EXERCISE: Copy nothing but the lines below running from the line containing "ATOM 136 O O" through the line containing "ATOM 144 C CA", both end lines included.

Records from a data collection:
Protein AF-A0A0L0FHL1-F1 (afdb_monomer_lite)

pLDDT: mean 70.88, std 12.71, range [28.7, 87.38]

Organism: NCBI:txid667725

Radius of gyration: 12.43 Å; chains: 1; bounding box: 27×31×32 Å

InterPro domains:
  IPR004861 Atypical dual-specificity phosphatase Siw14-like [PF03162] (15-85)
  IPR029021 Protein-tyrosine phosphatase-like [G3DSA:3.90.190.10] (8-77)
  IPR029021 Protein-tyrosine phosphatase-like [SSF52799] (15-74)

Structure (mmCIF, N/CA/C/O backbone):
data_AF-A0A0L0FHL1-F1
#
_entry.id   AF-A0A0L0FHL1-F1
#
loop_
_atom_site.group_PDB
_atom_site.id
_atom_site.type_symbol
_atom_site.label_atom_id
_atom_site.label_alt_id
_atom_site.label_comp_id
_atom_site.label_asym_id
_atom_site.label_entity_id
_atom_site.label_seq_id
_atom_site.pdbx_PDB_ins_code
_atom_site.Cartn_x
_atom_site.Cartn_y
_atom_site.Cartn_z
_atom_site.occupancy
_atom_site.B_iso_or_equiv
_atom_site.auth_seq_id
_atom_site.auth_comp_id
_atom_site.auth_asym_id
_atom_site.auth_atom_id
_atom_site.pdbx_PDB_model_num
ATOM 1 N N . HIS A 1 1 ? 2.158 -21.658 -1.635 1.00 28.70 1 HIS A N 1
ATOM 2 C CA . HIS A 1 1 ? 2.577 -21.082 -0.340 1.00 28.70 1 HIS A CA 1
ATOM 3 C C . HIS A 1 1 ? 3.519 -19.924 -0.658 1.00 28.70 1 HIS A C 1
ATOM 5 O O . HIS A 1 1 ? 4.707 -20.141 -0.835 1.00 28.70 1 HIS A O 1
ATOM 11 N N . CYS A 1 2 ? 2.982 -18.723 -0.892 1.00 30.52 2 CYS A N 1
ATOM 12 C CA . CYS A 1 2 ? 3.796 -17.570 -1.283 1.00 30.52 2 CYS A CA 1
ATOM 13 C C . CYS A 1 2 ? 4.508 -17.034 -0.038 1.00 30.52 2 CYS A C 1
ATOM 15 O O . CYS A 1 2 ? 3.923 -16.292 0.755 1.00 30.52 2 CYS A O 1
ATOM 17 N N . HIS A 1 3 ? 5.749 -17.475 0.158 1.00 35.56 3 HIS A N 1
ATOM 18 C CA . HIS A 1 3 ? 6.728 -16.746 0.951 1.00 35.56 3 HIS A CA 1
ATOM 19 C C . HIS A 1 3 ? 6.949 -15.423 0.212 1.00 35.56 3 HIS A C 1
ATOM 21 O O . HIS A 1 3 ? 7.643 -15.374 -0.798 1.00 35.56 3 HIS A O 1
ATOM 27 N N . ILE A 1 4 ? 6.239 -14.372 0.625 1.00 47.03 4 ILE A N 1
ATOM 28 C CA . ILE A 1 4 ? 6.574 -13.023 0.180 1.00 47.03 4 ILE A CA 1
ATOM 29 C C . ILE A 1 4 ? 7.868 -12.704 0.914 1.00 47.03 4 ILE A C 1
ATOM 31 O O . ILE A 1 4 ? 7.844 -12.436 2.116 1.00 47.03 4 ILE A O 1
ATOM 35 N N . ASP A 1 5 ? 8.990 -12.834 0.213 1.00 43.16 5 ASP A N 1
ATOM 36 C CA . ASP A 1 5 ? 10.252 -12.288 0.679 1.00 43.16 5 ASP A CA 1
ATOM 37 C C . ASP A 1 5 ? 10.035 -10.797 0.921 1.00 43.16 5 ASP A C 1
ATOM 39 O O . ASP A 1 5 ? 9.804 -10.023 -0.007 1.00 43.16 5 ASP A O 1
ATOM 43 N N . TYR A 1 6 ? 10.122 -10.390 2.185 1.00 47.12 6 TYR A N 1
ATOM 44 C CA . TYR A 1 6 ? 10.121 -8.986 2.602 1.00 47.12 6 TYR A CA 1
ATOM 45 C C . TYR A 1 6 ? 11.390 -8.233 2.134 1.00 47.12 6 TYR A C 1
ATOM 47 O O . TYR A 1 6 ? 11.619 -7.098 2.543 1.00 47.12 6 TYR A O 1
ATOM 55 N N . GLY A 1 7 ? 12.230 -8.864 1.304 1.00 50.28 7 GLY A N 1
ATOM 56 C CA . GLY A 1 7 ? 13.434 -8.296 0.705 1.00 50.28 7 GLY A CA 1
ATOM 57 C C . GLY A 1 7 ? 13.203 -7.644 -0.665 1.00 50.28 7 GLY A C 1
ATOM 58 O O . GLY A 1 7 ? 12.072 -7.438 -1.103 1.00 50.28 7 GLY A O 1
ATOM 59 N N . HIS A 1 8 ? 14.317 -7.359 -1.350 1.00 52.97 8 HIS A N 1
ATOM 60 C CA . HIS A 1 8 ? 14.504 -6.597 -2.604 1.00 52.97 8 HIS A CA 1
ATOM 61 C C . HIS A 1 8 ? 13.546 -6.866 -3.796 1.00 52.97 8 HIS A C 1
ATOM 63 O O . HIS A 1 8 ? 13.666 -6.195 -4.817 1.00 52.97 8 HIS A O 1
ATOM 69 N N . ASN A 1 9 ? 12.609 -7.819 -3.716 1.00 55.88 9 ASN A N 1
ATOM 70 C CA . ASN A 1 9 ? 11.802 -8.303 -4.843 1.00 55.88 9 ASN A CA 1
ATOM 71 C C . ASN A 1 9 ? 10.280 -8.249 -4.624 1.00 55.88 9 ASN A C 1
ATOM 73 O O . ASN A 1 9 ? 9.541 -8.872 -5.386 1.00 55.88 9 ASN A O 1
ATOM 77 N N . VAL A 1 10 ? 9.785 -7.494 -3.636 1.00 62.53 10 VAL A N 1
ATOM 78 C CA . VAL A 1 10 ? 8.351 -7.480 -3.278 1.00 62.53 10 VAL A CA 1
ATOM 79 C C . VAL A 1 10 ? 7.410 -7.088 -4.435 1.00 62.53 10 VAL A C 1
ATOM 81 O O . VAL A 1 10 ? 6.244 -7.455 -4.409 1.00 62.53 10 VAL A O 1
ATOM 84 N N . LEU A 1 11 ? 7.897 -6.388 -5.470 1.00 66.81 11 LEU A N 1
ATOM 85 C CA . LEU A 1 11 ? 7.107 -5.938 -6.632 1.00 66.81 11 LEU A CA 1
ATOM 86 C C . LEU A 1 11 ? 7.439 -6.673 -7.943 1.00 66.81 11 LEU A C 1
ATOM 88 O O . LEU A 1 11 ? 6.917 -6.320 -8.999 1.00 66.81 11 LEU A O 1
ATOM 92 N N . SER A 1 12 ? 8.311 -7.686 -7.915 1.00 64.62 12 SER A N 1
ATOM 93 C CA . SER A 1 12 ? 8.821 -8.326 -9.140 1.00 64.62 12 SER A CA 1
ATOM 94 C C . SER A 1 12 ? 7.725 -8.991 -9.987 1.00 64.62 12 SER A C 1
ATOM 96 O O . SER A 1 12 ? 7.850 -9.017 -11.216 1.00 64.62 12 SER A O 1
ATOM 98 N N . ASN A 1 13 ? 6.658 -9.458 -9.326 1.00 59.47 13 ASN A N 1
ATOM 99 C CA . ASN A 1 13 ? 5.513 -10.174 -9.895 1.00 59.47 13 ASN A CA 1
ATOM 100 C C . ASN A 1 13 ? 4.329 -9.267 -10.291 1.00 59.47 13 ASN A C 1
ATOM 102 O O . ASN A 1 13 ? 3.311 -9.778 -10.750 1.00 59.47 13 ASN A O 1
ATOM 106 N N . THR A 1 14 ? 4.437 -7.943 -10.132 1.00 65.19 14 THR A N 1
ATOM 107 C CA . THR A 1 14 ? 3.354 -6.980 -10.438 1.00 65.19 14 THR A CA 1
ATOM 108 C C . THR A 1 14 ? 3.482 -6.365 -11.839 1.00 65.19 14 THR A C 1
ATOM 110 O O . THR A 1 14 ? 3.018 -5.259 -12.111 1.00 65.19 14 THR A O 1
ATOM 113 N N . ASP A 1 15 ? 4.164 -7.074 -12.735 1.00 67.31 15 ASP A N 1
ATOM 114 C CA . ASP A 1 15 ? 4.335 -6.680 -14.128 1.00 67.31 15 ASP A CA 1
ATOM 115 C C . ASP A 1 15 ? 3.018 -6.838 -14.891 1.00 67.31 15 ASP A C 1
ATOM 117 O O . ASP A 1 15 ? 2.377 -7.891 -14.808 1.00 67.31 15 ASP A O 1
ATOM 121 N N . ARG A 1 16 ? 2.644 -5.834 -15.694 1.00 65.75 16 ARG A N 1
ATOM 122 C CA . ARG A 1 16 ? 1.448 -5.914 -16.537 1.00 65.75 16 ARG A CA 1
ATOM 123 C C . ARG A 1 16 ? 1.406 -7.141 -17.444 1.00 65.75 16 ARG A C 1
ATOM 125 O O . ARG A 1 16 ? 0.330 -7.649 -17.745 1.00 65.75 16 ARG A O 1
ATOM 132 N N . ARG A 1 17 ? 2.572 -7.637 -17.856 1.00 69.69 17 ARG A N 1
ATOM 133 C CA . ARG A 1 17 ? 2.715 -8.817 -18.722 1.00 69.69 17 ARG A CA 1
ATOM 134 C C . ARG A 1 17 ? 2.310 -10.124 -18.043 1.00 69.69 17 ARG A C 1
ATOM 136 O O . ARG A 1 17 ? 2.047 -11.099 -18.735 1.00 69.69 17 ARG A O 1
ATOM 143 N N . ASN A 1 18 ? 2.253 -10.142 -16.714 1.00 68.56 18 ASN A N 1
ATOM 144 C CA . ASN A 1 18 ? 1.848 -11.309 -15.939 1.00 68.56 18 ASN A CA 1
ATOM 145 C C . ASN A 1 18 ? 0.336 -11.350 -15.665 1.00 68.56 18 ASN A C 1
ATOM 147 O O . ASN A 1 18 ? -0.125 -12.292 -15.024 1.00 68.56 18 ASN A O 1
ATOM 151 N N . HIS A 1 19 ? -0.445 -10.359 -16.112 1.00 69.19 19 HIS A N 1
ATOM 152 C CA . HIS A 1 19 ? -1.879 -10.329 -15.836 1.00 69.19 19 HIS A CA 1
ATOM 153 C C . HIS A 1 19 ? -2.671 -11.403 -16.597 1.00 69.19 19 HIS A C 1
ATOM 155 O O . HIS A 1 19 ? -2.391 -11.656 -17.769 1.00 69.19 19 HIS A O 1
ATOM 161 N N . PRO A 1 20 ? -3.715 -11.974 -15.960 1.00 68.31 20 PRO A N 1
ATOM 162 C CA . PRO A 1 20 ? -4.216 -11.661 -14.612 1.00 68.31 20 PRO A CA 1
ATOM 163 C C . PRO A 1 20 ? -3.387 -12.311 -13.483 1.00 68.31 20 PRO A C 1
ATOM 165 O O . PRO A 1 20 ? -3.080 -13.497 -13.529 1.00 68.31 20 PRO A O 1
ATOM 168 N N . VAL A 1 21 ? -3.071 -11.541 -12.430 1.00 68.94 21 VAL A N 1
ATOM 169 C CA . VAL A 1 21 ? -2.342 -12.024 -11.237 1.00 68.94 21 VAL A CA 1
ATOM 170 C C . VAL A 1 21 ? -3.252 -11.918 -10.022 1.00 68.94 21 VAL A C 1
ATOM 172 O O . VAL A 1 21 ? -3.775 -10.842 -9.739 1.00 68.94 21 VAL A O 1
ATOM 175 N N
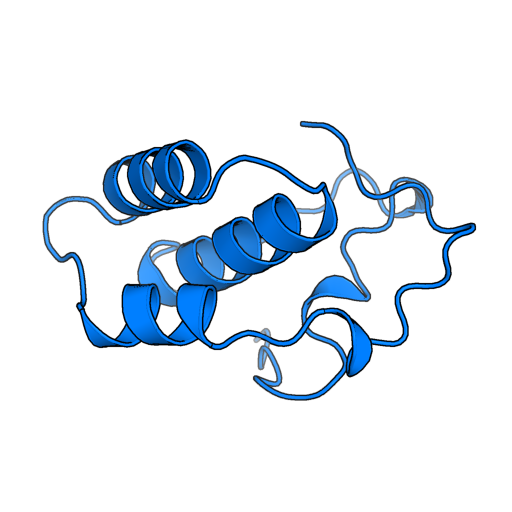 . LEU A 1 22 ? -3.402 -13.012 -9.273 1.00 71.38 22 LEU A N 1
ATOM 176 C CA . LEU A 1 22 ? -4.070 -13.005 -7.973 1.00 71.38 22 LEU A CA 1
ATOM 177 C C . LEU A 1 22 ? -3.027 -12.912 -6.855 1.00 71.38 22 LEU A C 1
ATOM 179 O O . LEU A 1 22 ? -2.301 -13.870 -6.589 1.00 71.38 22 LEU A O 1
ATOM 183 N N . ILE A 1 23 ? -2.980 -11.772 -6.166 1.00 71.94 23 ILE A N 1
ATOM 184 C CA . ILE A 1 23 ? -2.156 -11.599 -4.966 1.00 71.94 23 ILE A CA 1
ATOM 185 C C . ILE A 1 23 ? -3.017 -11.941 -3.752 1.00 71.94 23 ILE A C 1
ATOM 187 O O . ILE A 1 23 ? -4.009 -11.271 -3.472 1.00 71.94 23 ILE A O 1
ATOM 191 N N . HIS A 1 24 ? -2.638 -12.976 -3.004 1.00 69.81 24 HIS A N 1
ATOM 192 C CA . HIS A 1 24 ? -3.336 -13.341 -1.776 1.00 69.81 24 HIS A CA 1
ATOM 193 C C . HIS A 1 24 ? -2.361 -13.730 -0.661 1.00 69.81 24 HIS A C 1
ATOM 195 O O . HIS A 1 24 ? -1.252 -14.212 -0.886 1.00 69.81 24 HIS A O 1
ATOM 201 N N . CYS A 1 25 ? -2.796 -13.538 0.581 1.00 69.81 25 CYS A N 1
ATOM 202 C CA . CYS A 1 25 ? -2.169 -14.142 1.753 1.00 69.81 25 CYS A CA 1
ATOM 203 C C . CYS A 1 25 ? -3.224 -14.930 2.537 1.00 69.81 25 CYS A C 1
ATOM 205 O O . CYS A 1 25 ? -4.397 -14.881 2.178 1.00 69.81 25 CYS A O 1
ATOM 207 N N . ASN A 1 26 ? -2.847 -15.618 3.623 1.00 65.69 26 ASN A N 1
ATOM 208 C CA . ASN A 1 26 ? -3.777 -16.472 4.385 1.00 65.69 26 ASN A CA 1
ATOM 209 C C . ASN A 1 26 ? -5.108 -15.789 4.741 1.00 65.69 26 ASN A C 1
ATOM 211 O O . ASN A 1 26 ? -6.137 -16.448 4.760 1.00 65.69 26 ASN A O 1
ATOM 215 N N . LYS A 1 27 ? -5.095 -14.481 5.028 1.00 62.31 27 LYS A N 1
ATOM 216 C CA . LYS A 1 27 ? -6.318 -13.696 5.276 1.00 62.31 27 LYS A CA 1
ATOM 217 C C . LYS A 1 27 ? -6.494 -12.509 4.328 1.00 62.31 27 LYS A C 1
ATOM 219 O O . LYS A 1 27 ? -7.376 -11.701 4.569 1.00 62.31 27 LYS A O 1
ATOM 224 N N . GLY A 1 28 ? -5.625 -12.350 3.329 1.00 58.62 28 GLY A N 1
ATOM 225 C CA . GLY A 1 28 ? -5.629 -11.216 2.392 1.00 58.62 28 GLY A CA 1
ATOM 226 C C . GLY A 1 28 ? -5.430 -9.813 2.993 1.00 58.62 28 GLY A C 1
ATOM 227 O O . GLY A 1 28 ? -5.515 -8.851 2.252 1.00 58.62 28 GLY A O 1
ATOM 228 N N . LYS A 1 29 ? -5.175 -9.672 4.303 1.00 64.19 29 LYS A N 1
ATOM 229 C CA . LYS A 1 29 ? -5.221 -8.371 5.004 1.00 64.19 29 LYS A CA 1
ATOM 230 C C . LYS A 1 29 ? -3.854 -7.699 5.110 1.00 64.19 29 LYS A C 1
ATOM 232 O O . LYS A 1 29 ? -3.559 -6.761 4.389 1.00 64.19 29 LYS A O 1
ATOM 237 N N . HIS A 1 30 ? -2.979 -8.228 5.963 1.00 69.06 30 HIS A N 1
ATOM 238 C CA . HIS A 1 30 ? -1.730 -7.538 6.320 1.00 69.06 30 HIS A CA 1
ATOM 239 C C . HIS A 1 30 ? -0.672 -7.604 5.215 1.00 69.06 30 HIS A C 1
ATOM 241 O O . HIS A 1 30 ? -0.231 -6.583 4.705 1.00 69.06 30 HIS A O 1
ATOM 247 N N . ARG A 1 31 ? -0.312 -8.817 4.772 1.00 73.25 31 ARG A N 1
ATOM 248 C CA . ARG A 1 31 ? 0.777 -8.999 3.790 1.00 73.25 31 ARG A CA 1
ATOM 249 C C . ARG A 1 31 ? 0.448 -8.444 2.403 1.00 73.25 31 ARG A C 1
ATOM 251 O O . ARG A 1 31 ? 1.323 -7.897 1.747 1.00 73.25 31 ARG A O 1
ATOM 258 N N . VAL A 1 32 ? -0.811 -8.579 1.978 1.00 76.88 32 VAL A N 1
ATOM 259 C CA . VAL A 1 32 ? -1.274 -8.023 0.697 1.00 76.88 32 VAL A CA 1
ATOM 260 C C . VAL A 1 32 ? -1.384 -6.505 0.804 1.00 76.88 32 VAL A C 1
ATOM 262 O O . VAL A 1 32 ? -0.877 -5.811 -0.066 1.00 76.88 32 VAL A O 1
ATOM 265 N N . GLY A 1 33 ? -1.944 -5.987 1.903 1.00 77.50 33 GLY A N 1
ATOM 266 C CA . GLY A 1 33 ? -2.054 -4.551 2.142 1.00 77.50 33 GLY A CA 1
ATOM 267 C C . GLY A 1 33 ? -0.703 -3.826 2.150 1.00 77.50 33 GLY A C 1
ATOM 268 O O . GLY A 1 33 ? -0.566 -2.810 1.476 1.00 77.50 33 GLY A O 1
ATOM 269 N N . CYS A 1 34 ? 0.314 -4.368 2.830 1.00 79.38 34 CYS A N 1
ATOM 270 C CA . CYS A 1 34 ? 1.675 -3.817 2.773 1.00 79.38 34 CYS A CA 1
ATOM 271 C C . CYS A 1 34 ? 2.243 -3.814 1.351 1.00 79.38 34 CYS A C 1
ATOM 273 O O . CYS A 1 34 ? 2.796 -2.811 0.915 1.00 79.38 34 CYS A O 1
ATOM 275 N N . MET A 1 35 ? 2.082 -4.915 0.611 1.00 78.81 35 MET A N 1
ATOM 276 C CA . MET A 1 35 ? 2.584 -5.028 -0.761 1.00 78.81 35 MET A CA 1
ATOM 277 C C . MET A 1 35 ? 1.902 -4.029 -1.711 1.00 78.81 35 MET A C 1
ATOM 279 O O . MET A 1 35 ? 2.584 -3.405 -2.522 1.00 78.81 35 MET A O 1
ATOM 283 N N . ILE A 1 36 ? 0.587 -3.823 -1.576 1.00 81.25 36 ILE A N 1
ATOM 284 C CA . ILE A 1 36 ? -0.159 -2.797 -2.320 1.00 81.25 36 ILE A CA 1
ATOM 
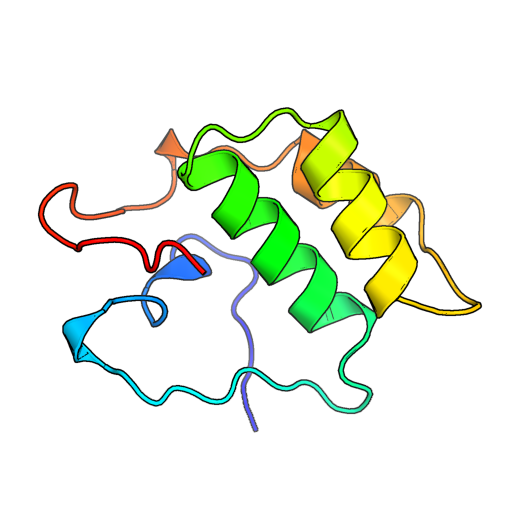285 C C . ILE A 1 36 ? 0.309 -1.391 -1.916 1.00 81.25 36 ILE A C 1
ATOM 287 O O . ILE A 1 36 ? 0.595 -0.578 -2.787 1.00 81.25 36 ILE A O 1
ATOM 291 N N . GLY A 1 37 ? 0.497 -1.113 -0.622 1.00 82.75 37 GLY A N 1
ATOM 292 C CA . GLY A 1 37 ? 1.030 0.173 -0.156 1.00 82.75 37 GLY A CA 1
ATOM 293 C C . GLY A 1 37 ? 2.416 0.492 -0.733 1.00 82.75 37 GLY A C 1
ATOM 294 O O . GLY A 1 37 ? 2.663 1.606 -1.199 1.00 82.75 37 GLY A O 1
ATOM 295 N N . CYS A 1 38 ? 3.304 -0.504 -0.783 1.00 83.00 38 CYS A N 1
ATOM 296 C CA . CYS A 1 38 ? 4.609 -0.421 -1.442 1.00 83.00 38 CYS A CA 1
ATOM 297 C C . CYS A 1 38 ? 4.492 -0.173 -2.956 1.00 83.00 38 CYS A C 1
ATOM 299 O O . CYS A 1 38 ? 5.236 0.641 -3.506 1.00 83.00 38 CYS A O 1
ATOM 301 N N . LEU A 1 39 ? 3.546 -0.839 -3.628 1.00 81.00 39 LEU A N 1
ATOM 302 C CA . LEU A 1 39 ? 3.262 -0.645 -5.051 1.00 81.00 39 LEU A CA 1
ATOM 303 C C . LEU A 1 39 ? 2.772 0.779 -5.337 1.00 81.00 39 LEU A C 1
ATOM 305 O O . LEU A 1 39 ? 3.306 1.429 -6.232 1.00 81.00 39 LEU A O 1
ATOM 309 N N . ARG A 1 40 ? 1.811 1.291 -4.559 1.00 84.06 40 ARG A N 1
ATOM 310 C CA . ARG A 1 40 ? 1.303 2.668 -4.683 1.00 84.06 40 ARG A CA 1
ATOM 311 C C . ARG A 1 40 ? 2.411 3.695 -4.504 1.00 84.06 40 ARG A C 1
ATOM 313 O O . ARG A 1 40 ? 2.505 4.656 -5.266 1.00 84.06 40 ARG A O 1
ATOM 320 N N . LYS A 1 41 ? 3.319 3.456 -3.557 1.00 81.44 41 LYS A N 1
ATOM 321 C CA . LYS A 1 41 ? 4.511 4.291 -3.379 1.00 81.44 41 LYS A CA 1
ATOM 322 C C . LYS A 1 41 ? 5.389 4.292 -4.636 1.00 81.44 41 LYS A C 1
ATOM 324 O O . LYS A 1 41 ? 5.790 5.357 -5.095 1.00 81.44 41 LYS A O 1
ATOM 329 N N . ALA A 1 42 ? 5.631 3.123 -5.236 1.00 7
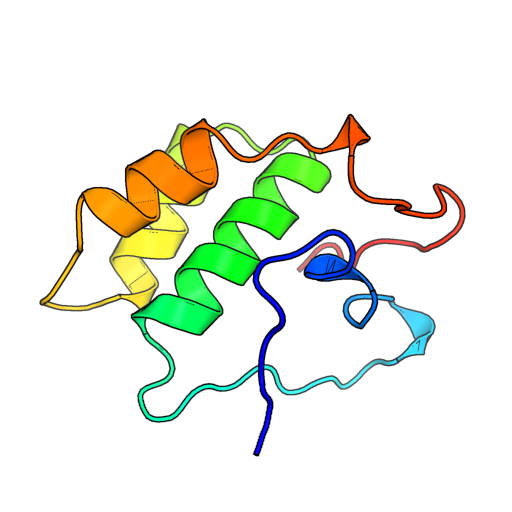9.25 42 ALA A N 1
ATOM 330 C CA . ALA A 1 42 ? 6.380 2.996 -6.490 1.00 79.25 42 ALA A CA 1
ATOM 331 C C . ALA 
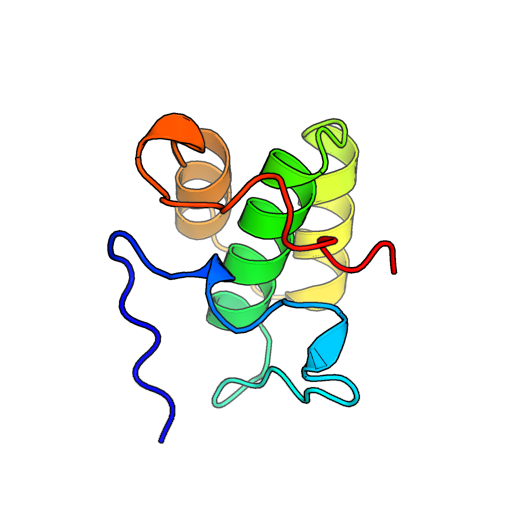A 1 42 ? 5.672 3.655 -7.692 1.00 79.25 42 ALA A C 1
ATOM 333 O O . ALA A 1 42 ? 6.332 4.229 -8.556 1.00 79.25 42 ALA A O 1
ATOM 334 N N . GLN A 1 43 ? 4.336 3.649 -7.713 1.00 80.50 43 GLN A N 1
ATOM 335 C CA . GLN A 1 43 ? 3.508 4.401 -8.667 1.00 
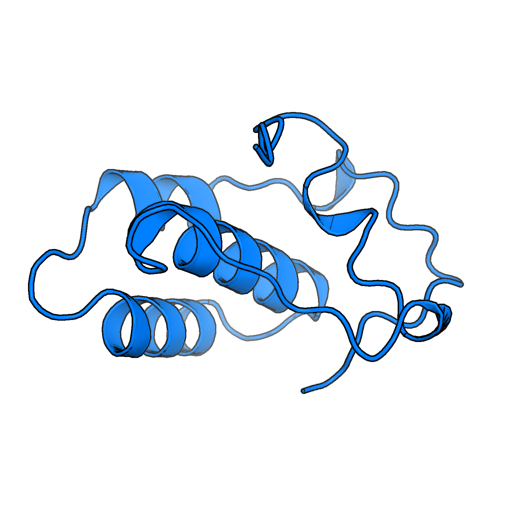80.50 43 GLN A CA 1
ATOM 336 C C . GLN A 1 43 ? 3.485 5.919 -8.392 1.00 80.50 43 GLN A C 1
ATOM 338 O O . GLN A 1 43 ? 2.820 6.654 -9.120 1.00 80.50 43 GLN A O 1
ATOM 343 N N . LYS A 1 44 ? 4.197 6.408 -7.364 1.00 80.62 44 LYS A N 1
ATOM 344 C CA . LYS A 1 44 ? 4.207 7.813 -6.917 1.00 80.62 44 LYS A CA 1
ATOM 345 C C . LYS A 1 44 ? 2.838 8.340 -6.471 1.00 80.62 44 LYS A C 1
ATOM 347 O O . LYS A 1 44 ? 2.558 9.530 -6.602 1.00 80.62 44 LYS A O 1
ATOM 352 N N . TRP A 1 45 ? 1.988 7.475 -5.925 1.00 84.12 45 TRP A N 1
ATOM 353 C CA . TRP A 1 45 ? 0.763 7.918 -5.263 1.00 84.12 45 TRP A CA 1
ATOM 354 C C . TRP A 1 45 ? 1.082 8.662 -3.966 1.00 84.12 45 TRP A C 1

SOLUTION TO THIS PROBLEM:
ATOM 136 O O . ARG A 1 17 ? 2.047 -11.099 -18.735 1.00 69.69 17 ARG A O 1
ATOM 143 N N . ASN A 1 18 ? 2.253 -10.142 -16.714 1.00 68.56 18 ASN A N 1
ATOM 144 C CA . ASN A 1 18 ? 1.848 -11.309 -15.939 1.00 68.56 18 ASN A CA 1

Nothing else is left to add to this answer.